Lo dico da sempre, e lo affermo ancora. Questo mio ultimo è stato il viaggio della riscossa, della rinascita, la vittoria sulle previsioni catastrofiche, ma soprattutto sui miei stessi dubbi. Una volta bi-vaccinata e con una buona immunizzazione, ed avendo ancora del fiato da spendere – consapevole che il fiato che hai o lo spendi o si sfiata – ho voluto rischiare, e lo confesso: io stessa non ero sicura che ce l’avrei fatta.
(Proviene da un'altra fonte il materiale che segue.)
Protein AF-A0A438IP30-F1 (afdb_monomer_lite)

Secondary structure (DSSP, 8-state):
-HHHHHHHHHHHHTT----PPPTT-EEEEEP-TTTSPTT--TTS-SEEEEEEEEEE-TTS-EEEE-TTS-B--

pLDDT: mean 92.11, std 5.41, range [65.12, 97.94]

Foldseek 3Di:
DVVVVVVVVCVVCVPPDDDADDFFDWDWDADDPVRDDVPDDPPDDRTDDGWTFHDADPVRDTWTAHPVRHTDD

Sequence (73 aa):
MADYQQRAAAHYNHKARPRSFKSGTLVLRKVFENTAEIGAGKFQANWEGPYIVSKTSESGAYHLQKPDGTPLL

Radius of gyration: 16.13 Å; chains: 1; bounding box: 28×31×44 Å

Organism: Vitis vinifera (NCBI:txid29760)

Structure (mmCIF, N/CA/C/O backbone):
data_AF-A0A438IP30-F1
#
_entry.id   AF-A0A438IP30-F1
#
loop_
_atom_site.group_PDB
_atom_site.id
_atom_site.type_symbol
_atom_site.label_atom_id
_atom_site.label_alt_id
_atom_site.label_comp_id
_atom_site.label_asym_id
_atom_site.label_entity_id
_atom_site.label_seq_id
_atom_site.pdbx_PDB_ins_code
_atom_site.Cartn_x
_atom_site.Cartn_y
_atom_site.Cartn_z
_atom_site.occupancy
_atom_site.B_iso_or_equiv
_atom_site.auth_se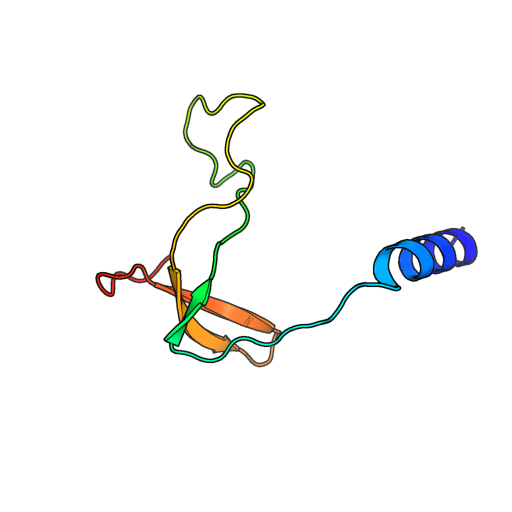q_id
_atom_site.auth_comp_id
_atom_site.auth_asym_id
_atom_site.auth_atom_id
_atom_site.pdbx_PDB_model_num
ATOM 1 N N . MET A 1 1 ? 11.626 -0.583 -29.976 1.00 65.12 1 MET A N 1
ATOM 2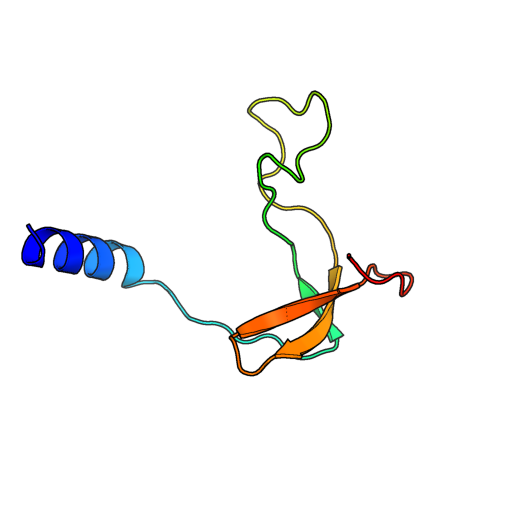 C CA . MET A 1 1 ? 11.408 -0.007 -28.626 1.00 65.12 1 MET A CA 1
ATOM 3 C C . MET A 1 1 ? 10.483 -0.865 -27.767 1.00 65.12 1 MET A C 1
ATOM 5 O O . MET A 1 1 ? 10.882 -1.185 -26.656 1.00 65.12 1 MET A O 1
ATOM 9 N N . ALA A 1 2 ? 9.316 -1.292 -28.270 1.00 82.50 2 ALA A N 1
ATOM 10 C CA . ALA A 1 2 ? 8.378 -2.128 -27.508 1.00 82.50 2 ALA A CA 1
ATOM 11 C C . ALA A 1 2 ? 8.991 -3.445 -26.981 1.00 82.50 2 ALA A C 1
ATOM 13 O O . ALA A 1 2 ? 8.833 -3.756 -25.806 1.00 82.50 2 ALA A O 1
ATOM 14 N N . ASP A 1 3 ? 9.772 -4.160 -27.801 1.00 92.69 3 ASP A N 1
ATOM 15 C CA . ASP A 1 3 ? 10.448 -5.408 -27.389 1.00 92.69 3 ASP A CA 1
ATOM 16 C C . ASP A 1 3 ? 11.437 -5.188 -26.225 1.00 92.69 3 ASP A C 1
ATOM 18 O O . ASP A 1 3 ? 11.459 -5.936 -25.250 1.00 92.69 3 ASP A O 1
ATOM 22 N N . TYR A 1 4 ? 12.197 -4.087 -26.251 1.00 94.94 4 TYR A N 1
ATOM 23 C CA . TYR A 1 4 ? 13.098 -3.732 -25.150 1.00 94.94 4 TYR A CA 1
ATOM 24 C C . TYR A 1 4 ? 12.334 -3.461 -23.845 1.00 94.94 4 TYR A C 1
ATOM 26 O O . TYR A 1 4 ? 12.700 -3.982 -22.792 1.00 94.94 4 TYR A O 1
ATOM 34 N N . GLN A 1 5 ? 11.246 -2.687 -23.913 1.00 95.94 5 GLN A N 1
ATOM 35 C CA . GLN A 1 5 ? 10.413 -2.381 -22.745 1.00 95.94 5 GLN A CA 1
ATOM 36 C C . GLN A 1 5 ? 9.762 -3.644 -22.162 1.00 95.94 5 GLN A C 1
ATOM 38 O O . GLN A 1 5 ? 9.748 -3.814 -20.944 1.00 95.94 5 GLN A O 1
ATOM 43 N N . GLN A 1 6 ? 9.285 -4.558 -23.014 1.00 95.81 6 GLN A N 1
ATOM 44 C CA . GLN A 1 6 ? 8.707 -5.834 -22.586 1.00 95.81 6 GLN A CA 1
ATOM 45 C C . GLN A 1 6 ? 9.736 -6.720 -21.877 1.00 95.81 6 GLN A C 1
ATOM 47 O O . GLN A 1 6 ? 9.451 -7.237 -20.796 1.00 95.81 6 GLN A O 1
ATOM 52 N N . ARG A 1 7 ? 10.952 -6.848 -22.423 1.00 95.88 7 ARG A N 1
ATOM 53 C CA . ARG A 1 7 ? 12.036 -7.614 -21.783 1.00 95.88 7 ARG A CA 1
ATOM 54 C C . ARG A 1 7 ? 12.460 -7.006 -20.449 1.00 95.88 7 ARG A C 1
ATOM 56 O O . ARG A 1 7 ? 12.632 -7.740 -19.478 1.00 95.88 7 ARG A O 1
ATOM 63 N N . ALA A 1 8 ? 12.581 -5.680 -20.376 1.00 95.94 8 ALA A N 1
ATOM 64 C CA . ALA A 1 8 ? 12.910 -4.982 -19.136 1.00 95.94 8 ALA A CA 1
ATOM 65 C C . ALA A 1 8 ? 11.831 -5.195 -18.059 1.00 95.94 8 ALA A C 1
ATOM 67 O O . ALA A 1 8 ? 12.156 -5.528 -16.918 1.00 95.94 8 ALA A O 1
ATOM 68 N N . ALA A 1 9 ? 10.550 -5.079 -18.425 1.00 95.31 9 ALA A N 1
ATOM 69 C CA . ALA A 1 9 ? 9.434 -5.324 -17.516 1.00 95.31 9 ALA A CA 1
ATOM 70 C C . ALA A 1 9 ? 9.375 -6.788 -17.052 1.00 95.31 9 ALA A C 1
ATOM 72 O O . ALA A 1 9 ? 9.193 -7.039 -15.862 1.00 95.31 9 ALA A O 1
ATOM 73 N N . ALA A 1 10 ? 9.572 -7.753 -17.955 1.00 94.94 10 ALA A N 1
ATOM 74 C CA . ALA A 1 10 ? 9.606 -9.174 -17.613 1.00 94.94 10 ALA A CA 1
ATOM 75 C C . ALA A 1 10 ? 10.758 -9.496 -16.650 1.00 94.94 10 ALA A C 1
ATOM 77 O O . ALA A 1 10 ? 10.547 -10.157 -15.633 1.00 94.94 10 ALA A O 1
ATOM 78 N N . HIS A 1 11 ? 11.956 -8.968 -16.919 1.00 96.19 11 HIS A N 1
ATOM 79 C CA . HIS A 1 11 ? 13.105 -9.130 -16.034 1.00 96.19 11 HIS A CA 1
ATOM 80 C C . HIS A 1 11 ? 12.878 -8.464 -14.673 1.00 96.19 11 HIS A C 1
ATOM 82 O O . HIS A 1 11 ? 13.219 -9.044 -13.652 1.00 96.19 11 HIS A O 1
ATOM 88 N N . TYR A 1 12 ? 12.273 -7.279 -14.602 1.00 94.25 12 TYR A N 1
ATOM 89 C CA . TYR A 1 12 ? 11.974 -6.646 -13.314 1.00 94.25 12 TYR A CA 1
ATOM 90 C C . TYR A 1 12 ? 10.916 -7.436 -12.522 1.00 94.25 12 TYR A C 1
ATOM 92 O O . TYR A 1 12 ? 11.102 -7.740 -11.343 1.00 94.25 12 TYR A O 1
ATOM 100 N N . ASN A 1 13 ? 9.840 -7.854 -13.191 1.00 95.50 13 ASN A N 1
ATOM 101 C CA . ASN A 1 13 ? 8.690 -8.500 -12.563 1.00 95.50 13 ASN A CA 1
ATOM 102 C C . ASN A 1 13 ? 8.846 -10.016 -12.346 1.00 95.50 13 ASN A C 1
ATOM 104 O O . ASN A 1 13 ? 7.963 -10.616 -11.741 1.00 95.50 13 ASN A O 1
ATOM 108 N N . HIS A 1 14 ? 9.939 -10.661 -12.773 1.00 95.06 14 HIS A N 1
ATOM 109 C CA . HIS A 1 14 ? 10.085 -12.129 -12.689 1.00 95.06 14 HIS A CA 1
ATOM 110 C C . HIS A 1 14 ? 9.913 -12.706 -11.265 1.00 95.06 14 HIS A C 1
ATOM 112 O O . HIS A 1 14 ? 9.434 -13.830 -11.084 1.00 95.06 14 HIS A O 1
ATOM 118 N N . LYS A 1 15 ? 10.280 -11.930 -10.235 1.00 94.62 15 LYS A N 1
ATOM 119 C CA . LYS A 1 15 ? 10.115 -12.283 -8.812 1.00 94.62 15 LYS A CA 1
ATOM 120 C C . LYS A 1 15 ? 8.860 -11.698 -8.173 1.00 94.62 15 LYS A C 1
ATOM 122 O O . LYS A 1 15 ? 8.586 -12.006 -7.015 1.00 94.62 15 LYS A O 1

Alla mia età, e dopo un anno di reclusione e di problemi di salute abbastanza invalidanti, ho sentito il bisogno di provare a me stessa che sono ancora viva, che sono ancora in grado di far cose che mi danno gioia, senso di libertà e di autonomia, sensazioni per me vitali. Un viaggio di dieci giorni e 1300 km di percorso. Ma devo anche chiarire che da sola non mi sarei avventurata. Ho potuto farlo perché ho avuto con me due compagne di viaggio perfette: attente, discrete, affettuose, sempre su con il morale, co-piloti eccellenti, mai uno screzio, mai una insoddisfazione, e per di più, vaccinate! Non avrebbero potuto essere più perfette per i miei propositi.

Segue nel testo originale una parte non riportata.